AAP, the anti-liberal

Kejriwal becoming a liberal is as improbable as Obama joining the Ku Klux Klan

Written by Surjit S Bhalla |
February 22, 2014 12:04:47 am
The Arvind Kejriwal-led AAP’s rise to power has been a symbol of hope for many. The Arvind Kejriwal-led AAP’s rise to power has been a symbol of hope for many.

“You could have done better but I don’t mind/ You just kinda wasted my precious time”
— Bob Dylan, ‘Don’t Think Twice, It’s All Right’
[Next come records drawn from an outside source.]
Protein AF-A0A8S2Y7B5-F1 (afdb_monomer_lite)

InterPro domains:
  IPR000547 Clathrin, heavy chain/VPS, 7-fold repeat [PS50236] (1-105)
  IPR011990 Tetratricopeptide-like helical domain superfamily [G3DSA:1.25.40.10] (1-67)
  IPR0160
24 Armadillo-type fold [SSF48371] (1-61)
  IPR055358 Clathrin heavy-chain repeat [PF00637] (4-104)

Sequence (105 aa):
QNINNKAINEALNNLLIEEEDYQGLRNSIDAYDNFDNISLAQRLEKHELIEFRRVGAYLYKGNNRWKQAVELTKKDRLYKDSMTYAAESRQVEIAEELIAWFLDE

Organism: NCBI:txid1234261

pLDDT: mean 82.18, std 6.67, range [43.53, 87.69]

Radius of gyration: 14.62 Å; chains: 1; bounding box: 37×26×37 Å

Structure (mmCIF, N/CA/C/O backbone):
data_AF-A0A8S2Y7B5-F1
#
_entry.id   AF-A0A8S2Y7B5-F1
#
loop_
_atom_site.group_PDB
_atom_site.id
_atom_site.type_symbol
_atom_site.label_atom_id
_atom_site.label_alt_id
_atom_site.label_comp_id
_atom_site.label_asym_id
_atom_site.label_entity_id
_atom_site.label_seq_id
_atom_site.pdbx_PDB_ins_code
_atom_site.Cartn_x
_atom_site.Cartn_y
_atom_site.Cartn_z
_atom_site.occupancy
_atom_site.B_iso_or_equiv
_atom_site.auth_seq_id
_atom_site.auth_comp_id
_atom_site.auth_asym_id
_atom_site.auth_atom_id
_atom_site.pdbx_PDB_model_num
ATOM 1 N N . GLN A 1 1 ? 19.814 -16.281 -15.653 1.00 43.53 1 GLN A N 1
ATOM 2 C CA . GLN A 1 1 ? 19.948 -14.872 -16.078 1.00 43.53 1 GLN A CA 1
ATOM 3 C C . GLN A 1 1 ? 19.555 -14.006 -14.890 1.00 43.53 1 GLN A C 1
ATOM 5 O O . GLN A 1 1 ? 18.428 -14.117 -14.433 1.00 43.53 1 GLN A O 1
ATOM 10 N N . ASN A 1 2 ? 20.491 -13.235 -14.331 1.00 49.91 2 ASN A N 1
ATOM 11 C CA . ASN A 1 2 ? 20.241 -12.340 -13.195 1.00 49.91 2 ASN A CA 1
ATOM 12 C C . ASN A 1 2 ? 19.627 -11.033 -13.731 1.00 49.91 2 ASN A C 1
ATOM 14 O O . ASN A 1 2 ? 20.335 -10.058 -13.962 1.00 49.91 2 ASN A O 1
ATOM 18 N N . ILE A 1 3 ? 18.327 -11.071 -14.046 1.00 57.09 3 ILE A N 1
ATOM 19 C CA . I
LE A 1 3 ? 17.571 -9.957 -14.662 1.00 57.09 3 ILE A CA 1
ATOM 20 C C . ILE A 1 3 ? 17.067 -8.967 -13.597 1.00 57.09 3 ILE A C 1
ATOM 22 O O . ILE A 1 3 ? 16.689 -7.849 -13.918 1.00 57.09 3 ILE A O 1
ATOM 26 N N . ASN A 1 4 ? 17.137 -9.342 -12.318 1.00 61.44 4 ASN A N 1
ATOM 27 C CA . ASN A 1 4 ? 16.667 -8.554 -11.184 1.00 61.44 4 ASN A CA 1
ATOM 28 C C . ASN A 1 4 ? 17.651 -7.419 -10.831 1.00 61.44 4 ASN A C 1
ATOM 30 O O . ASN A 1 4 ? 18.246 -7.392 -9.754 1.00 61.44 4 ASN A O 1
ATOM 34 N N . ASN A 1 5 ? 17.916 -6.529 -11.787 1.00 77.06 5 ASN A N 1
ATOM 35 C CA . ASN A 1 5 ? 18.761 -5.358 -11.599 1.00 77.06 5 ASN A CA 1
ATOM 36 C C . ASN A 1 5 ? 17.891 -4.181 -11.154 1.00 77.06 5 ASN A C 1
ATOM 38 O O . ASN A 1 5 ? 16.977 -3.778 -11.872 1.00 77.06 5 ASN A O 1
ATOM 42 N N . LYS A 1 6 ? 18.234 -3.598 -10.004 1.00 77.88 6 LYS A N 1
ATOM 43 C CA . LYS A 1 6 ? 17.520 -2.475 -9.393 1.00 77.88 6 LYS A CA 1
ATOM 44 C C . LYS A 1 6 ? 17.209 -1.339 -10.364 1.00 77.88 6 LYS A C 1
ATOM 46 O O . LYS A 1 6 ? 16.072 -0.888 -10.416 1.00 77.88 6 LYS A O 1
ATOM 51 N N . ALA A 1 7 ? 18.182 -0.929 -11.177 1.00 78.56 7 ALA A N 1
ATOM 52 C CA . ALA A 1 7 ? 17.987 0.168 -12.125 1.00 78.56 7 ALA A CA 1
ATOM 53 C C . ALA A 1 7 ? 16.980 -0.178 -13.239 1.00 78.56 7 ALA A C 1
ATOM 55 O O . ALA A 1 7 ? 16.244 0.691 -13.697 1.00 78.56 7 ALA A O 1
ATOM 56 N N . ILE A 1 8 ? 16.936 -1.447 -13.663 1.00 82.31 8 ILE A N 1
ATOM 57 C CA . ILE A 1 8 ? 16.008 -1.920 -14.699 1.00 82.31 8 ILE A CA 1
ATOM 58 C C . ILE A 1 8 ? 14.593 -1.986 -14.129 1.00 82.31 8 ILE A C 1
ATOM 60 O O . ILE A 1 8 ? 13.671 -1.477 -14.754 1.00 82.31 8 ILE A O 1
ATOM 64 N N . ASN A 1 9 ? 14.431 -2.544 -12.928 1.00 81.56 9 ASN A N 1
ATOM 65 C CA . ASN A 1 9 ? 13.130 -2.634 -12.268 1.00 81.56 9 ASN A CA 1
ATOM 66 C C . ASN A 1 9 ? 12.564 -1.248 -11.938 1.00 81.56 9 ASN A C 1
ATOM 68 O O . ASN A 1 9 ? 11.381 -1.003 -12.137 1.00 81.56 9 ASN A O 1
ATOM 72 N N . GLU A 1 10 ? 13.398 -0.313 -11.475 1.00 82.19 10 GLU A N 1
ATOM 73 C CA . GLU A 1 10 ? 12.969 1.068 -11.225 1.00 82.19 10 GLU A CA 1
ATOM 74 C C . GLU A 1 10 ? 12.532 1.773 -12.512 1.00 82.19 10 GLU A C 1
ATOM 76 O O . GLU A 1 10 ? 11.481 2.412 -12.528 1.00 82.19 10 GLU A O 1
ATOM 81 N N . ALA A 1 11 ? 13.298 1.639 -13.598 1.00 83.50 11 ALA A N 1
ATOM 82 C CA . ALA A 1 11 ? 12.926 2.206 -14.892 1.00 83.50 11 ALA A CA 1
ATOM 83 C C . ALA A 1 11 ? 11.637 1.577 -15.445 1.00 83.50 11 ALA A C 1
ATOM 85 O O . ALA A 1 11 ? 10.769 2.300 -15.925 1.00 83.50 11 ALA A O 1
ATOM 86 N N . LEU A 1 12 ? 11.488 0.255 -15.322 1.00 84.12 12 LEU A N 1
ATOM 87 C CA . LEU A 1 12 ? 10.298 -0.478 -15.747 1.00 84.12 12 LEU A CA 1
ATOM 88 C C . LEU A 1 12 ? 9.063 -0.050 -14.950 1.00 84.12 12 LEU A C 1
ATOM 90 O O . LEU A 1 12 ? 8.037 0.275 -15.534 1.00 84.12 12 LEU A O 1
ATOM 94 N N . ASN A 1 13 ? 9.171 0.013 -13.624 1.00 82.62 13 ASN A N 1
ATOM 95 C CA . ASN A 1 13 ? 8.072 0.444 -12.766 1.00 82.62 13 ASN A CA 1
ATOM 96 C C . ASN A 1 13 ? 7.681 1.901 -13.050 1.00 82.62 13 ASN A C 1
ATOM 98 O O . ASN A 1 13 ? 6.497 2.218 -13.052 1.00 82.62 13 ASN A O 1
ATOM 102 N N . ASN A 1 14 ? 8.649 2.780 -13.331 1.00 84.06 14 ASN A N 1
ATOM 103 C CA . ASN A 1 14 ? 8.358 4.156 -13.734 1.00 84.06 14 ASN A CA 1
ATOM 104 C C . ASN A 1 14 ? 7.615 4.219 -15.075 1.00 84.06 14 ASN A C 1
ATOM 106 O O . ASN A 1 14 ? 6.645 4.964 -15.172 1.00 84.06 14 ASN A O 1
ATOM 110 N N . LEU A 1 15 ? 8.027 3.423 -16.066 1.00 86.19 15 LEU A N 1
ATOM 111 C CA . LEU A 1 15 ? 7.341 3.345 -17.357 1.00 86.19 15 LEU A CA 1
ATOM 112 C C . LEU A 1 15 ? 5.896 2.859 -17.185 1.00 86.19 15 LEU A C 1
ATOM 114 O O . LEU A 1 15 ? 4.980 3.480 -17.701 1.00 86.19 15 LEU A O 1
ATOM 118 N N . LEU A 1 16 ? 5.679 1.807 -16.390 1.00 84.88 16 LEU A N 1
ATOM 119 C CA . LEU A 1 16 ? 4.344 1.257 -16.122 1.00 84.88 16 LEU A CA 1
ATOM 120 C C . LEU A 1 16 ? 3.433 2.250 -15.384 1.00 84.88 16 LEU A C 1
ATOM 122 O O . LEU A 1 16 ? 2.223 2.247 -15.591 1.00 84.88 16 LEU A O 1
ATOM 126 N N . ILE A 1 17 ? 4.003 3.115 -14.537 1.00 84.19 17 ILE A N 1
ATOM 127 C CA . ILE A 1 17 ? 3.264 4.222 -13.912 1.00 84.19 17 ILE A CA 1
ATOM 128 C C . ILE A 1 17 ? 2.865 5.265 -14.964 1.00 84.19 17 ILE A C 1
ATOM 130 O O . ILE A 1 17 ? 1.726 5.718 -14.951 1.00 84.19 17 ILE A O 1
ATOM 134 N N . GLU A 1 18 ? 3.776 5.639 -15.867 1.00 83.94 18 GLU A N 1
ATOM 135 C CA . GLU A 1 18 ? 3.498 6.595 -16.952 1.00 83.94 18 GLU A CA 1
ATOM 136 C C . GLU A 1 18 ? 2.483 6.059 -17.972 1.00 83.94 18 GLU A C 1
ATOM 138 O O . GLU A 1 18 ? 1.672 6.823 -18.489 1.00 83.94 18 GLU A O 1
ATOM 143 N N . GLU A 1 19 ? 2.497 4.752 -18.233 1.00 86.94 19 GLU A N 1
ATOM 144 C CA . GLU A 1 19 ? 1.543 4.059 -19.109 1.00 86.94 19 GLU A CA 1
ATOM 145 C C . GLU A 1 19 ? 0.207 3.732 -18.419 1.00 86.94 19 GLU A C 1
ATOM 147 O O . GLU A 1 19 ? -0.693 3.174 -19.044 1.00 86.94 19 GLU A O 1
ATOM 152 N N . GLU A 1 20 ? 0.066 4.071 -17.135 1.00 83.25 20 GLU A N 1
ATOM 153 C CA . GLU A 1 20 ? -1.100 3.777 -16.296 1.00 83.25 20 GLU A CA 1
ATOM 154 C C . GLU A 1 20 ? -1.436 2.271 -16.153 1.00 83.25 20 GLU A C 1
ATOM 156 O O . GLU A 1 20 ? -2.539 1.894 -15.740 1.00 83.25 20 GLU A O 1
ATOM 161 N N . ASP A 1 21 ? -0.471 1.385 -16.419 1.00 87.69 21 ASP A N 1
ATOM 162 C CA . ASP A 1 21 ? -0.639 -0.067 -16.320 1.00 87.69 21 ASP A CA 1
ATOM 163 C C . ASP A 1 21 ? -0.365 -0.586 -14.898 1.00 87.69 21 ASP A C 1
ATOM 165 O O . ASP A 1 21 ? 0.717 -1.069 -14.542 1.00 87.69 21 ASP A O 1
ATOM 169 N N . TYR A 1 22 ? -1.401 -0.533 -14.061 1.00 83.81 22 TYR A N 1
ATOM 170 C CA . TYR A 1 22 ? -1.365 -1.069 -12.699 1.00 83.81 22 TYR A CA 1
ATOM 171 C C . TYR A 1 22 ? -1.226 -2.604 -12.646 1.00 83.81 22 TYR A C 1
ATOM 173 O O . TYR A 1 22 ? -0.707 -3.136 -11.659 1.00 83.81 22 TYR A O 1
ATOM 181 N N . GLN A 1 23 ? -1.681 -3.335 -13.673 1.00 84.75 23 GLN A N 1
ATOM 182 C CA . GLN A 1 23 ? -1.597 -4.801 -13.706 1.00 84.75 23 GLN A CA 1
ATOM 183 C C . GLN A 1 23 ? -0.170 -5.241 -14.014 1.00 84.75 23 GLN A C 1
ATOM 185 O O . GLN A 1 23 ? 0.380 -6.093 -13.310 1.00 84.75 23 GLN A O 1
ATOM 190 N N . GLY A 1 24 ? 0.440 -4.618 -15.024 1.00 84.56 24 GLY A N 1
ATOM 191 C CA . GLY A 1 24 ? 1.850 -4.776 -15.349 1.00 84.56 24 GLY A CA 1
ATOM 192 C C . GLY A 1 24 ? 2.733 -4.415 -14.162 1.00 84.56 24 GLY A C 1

What is the appeal of the Aam Aadmi Party? Can it make a difference? What are its views on economics, politics and social issues? The AAP gets more attention in the media space than all the other parties combined. And it has been doing so for the last three months. This is no mean achievement, and the party needs to be credited for its brilliance, albeit one that Machiavelli would be most proud of.

A nowhere party to now a party with a difference, and a party with a promise of change. The Arvind Kejriwal-led AAP’s rise to power has been a symbol of hope for many. A hope that maybe India could change for the better; a hope that India could be corruption-free. The AAP has selected candidates on a transparent, non-corrupt and non-criminal basis — a huge positive for a criminal- and corrupt-infested Parliament. Thus, there is hope that India will see honest politics and, with it, honest economics. For, as Kejriwal recently stated his version of the AAP’s economic policy: “Our economic policy is honest politics.”
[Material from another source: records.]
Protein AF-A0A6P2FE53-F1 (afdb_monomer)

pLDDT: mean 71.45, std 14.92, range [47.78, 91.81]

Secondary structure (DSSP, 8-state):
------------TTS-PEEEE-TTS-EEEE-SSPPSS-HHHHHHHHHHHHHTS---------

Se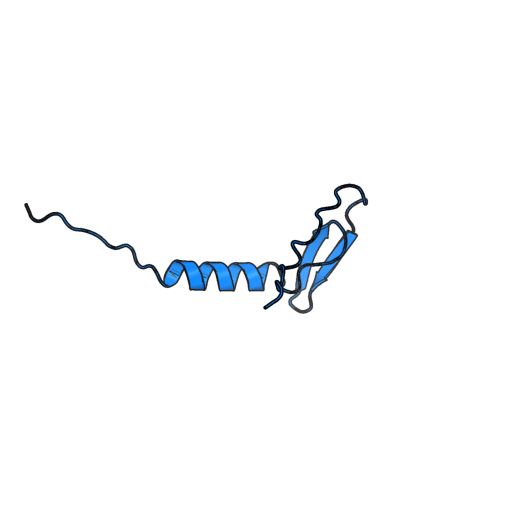quence (62 aa):
MAKNTPAVAAVDETRMGETHTYPDGSSVVGVPPWPELSPIQRAQQLSEANSAEGPRTVIPEA

Structure (mmCIF, N/CA/C/O backbone):
data_AF-A0A6P2FE53-F1
#
_entry.id   AF-A0A6P2FE53-F1
#
loop_
_atom_site.group_PDB
_atom_site.id
_atom_site.type_symbol
_atom_site.label_atom_id
_atom_site.label_alt_id
_atom_site.label_comp_id
_atom_site.label_asym_id
_atom_site.label_entity_id
_atom_site.label_seq_id
_atom_site.pdbx_PDB_ins_code
_atom_site.Cartn_x
_atom_site.Cartn_y
_atom_site.Cartn_z
_atom_site.occupancy
_atom_site.B_iso_or_equiv
_atom_site.auth_seq_id
_atom_site.auth_comp_id
_atom_site.auth_asym_id
_atom_site.auth_atom_id
_atom_site.pdbx_PDB_model_num
ATOM 1 N N . MET A 1 1 ? -15.621 -32.242 -3.960 1.00 49.88 1 MET A N 1
ATOM 2 C CA . MET A 1 1 ? -14.450 -31.881 -3.130 1.00 49.88 1 MET A CA 1
ATOM 3 C C . MET A 1 1 ? -13.237 -31.737 -4.037 1.00 49.88 1 MET A C 1
ATOM 5 O O . MET A 1 1 ? -12.699 -32.749 -4.460 1.00 49.88 1 MET A O 1
ATOM 9 N N . ALA A 1 2 ? -12.836 -30.510 -4.381 1.00 49.31 2 ALA A N 1
ATOM 10 C CA . ALA A 1 2 ? -11.550 -30.255 -5.031 1.00 49.31 2 ALA A CA 1
ATOM 11 C C . ALA A 1 2 ? -11.105 -28.798 -4.795 1.00 49.31 2 ALA A C 1
ATOM 13 O O . ALA A 1 2 ? -11.486 -27.896 -5.524 1.00 49.31 2 ALA A O 1
ATOM 14 N N . LYS A 1 3 ? -10.343 -28.616 -3.708 1.00 50.94 3 LYS A N 1
ATOM 15 C CA . LYS A 1 3 ? -9.135 -27.781 -3.586 1.00 50.94 3 LYS A CA 1
ATOM 16 C C . LYS A 1 3 ? -9.190 -26.389 -4.244 1.00 50.94 3 LYS A C 1
ATOM 18 O O . LYS A 1 3 ? -8.597 -26.173 -5.295 1.00 50.94 3 LYS A O 1
ATOM 23 N N . ASN A 1 4 ? -9.823 -25.434 -3.562 1.00 57.69 4 ASN A N 1
ATOM 24 C CA . ASN A 1 4 ? -9.577 -24.009 -3.792 1.00 57.69 4 ASN A CA 1
ATOM 25 C C . ASN A 1 4 ? -8.205 -23.667 -3.184 1.00 57.69 4 ASN A C 1
ATOM 27 O O . ASN A 1 4 ? -8.098 -23.333 -2.006 1.00 57.69 4 ASN A O 1
ATOM 31 N N . THR A 1 5 ? -7.140 -23.861 -3.956 1.00 56.19 5 THR A N 1
ATOM 32 C CA . THR A 1 5 ? -5.794 -23.415 -3.585 1.00 56.19 5 THR A CA 1
ATOM 33 C C . THR A 1 5 ? -5.782 -21.883 -3.616 1.00 56.19 5 THR A C 1
ATOM 35 O O . THR A 1 5 ? -6.108 -21.326 -4.666 1.00 56.19 5 THR A O 1
ATOM 38 N N . PRO A 1 6 ? -5.436 -21.170 -2.527 1.00 54.81 6 PRO A N 1
ATOM 39 C CA . PRO A 1 6 ? -5.234 -19.732 -2.614 1.00 54.81 6 PRO A CA 1
ATOM 40 C C . PRO A 1 6 ? -4.028 -19.481 -3.520 1.00 54.81 6 PRO A C 1
ATOM 42 O O . PRO A 1 6 ? -2.955 -20.049 -3.305 1.00 54.81 6 PRO A O 1
ATOM 45 N N . ALA A 1 7 ? -4.224 -18.670 -4.559 1.00 49.19 7 ALA A N 1
ATOM 46 C CA . ALA A 1 7 ? -3.162 -18.174 -5.417 1.00 49.19 7 ALA A CA 1
ATOM 47 C C . ALA A 1 7 ? -2.194 -17.342 -4.565 1.00 49.19 7 ALA A C 1
ATOM 49 O O . ALA A 1 7 ? -2.362 -16.138 -4.393 1.00 49.19 7 ALA A O 1
ATOM 50 N N . VAL A 1 8 ? -1.201 -18.004 -3.976 1.00 47.78 8 VAL A N 1
ATOM 51 C CA . VAL A 1 8 ? -0.034 -17.336 -3.412 1.00 47.78 8 VAL A CA 1
ATOM 52 C C . VAL A 1 8 ? 0.716 -16.735 -4.593 1.00 47.78 8 VAL A C 1
ATOM 54 O O . VAL A 1 8 ? 1.288 -17.449 -5.414 1.00 47.78 8 VAL A O 1
ATOM 57 N N . ALA A 1 9 ? 0.578 -15.417 -4.733 1.00 50.06 9 ALA A N 1
ATOM 58 C CA . ALA A 1 9 ? 1.210 -14.622 -5.769 1.00 50.06 9 ALA A CA 1
ATOM 59 C C . ALA A 1 9 ? 2.698 -14.979 -5.838 1.00 50.06 9 ALA A C 1
ATOM 61 O O . ALA A 1 9 ? 3.430 -14.835 -4.857 1.00 50.06 9 ALA A O 1
ATOM 62 N N . ALA A 1 10 ? 3.110 -15.507 -6.989 1.00 48.97 10 ALA A N 1
ATOM 63 C CA . ALA A 1 10 ? 4.498 -15.781 -7.292 1.00 48.97 10 ALA A CA 1
ATOM 64 C C . ALA A 1 10 ? 5.284 -14.470 -7.166 1.00 48.97 10 ALA A C 1
ATOM 66 O O . ALA A 1 10 ? 5.072 -13.534 -7.936 1.00 48.97 10 ALA A O 1
ATOM 67 N N . VAL A 1 11 ? 6.155 -14.398 -6.163 1.00 52.28 11 VAL A N 1
ATOM 68 C CA . VAL A 1 11 ? 7.152 -13.337 -6.022 1.00 52.28 11 VAL A CA 1
ATOM 69 C C . VAL A 1 11 ? 8.243 -13.642 -7.051 1.00 52.28 11 VAL A C 1
ATOM 71 O O . VAL A 1 11 ? 9.180 -14.379 -6.771 1.00 52.28 11 VAL A O 1
ATOM 74 N N . ASP A 1 12 ? 8.052 -13.171 -8.284 1.00 51.00 12 ASP A N 1
ATOM 75 C CA . ASP A 1 12 ? 9.041 -13.266 -9.360 1.00 51.00 12 ASP A CA 1
ATOM 76 C C . ASP A 1 12 ? 9.982 -12.054 -9.273 1.00 51.00 12 ASP A C 1
ATOM 78 O O . ASP A 1 12 ? 9.654 -10.939 -9.675 1.00 51.00 12 ASP A O 1
ATOM 82 N N . GLU A 1 13 ? 11.151 -12.266 -8.673 1.00 54.78 13 GLU A N 1
ATOM 83 C CA . GLU A 1 13 ? 12.139 -11.243 -8.296 1.00 54.78 13 GLU A CA 1
ATOM 84 C C . GLU A 1 13 ? 12.948 -10.672 -9.490 1.00 54.78 13 GLU A C 1
ATOM 86 O O . GLU A 1 13 ? 14.014 -10.092 -9.293 1.00 54.78 13 GLU A O 1
ATOM 91 N N . THR A 1 14 ? 12.480 -10.819 -10.741 1.00 52.41 14 THR A N 1
ATOM 92 C CA . THR A 1 14 ? 13.311 -10.586 -11.950 1.00 52.41 14 THR A CA 1
ATOM 93 C C . THR A 1 14 ? 12.806 -9.476 -12.888 1.00 52.41 14 THR A C 1
ATOM 95 O O . THR A 1 14 ? 13.257 -9.365 -14.029 1.00 52.41 14 THR A O 1
ATOM 98 N N . ARG A 1 15 ? 11.916 -8.577 -12.446 1.00 54.62 15 ARG A N 1
ATOM 99 C CA . ARG A 1 15 ? 11.606 -7.349 -13.207 1.00 54.62 15 ARG A CA 1
ATOM 100 C C . ARG A 1 15 ? 11.978 -6.116 -12.405 1.00 54.62 15 ARG A C 1
ATOM 102 O O . ARG A 1 15 ? 11.613 -5.980 -11.245 1.00 54.62 15 ARG A O 1
ATOM 109 N N . MET A 1 16 ? 12.752 -5.239 -13.041 1.00 61.56 16 MET A N 1
ATOM 110 C CA . MET A 1 16 ? 13.137 -3.925 -12.526 1.00 61.56 16 MET A CA 1
ATOM 111 C C . MET A 1 16 ? 11.874 -3.248 -11.985 1.00 61.56 16 MET A C 1
ATOM 113 O O . MET A 1 16 ? 10.947 -3.032 -12.759 1.00 61.56 16 MET A O 1
ATOM 117 N N . GLY A 1 17 ? 11.807 -3.044 -10.665 1.00 69.25 17 GLY A N 1
ATOM 118 C CA . GLY A 1 17 ? 10.546 -2.811 -9.959 1.00 69.25 17 GLY A CA 1
ATOM 119 C C . GLY A 1 17 ? 9.696 -1.717 -10.602 1.00 69.25 17 GLY A C 1
ATOM 120 O O . GLY A 1 17 ? 10.111 -0.562 -10.677 1.00 69.25 17 GLY A O 1
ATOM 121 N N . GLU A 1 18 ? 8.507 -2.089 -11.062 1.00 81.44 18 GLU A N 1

There is no doubt that Election 2014 is shaping up as the most important election, ever, in Indian history. And as the one promising to be different, we need to examine what the AAP’s leaders say and mean when they opine on policy. Until just a few weeks ago, most people assumed  that the AAP believed strongly in political freedom. That view has been dented by protests, sleepovers and resignations on the ground that it is “The AAP Way or No Way”.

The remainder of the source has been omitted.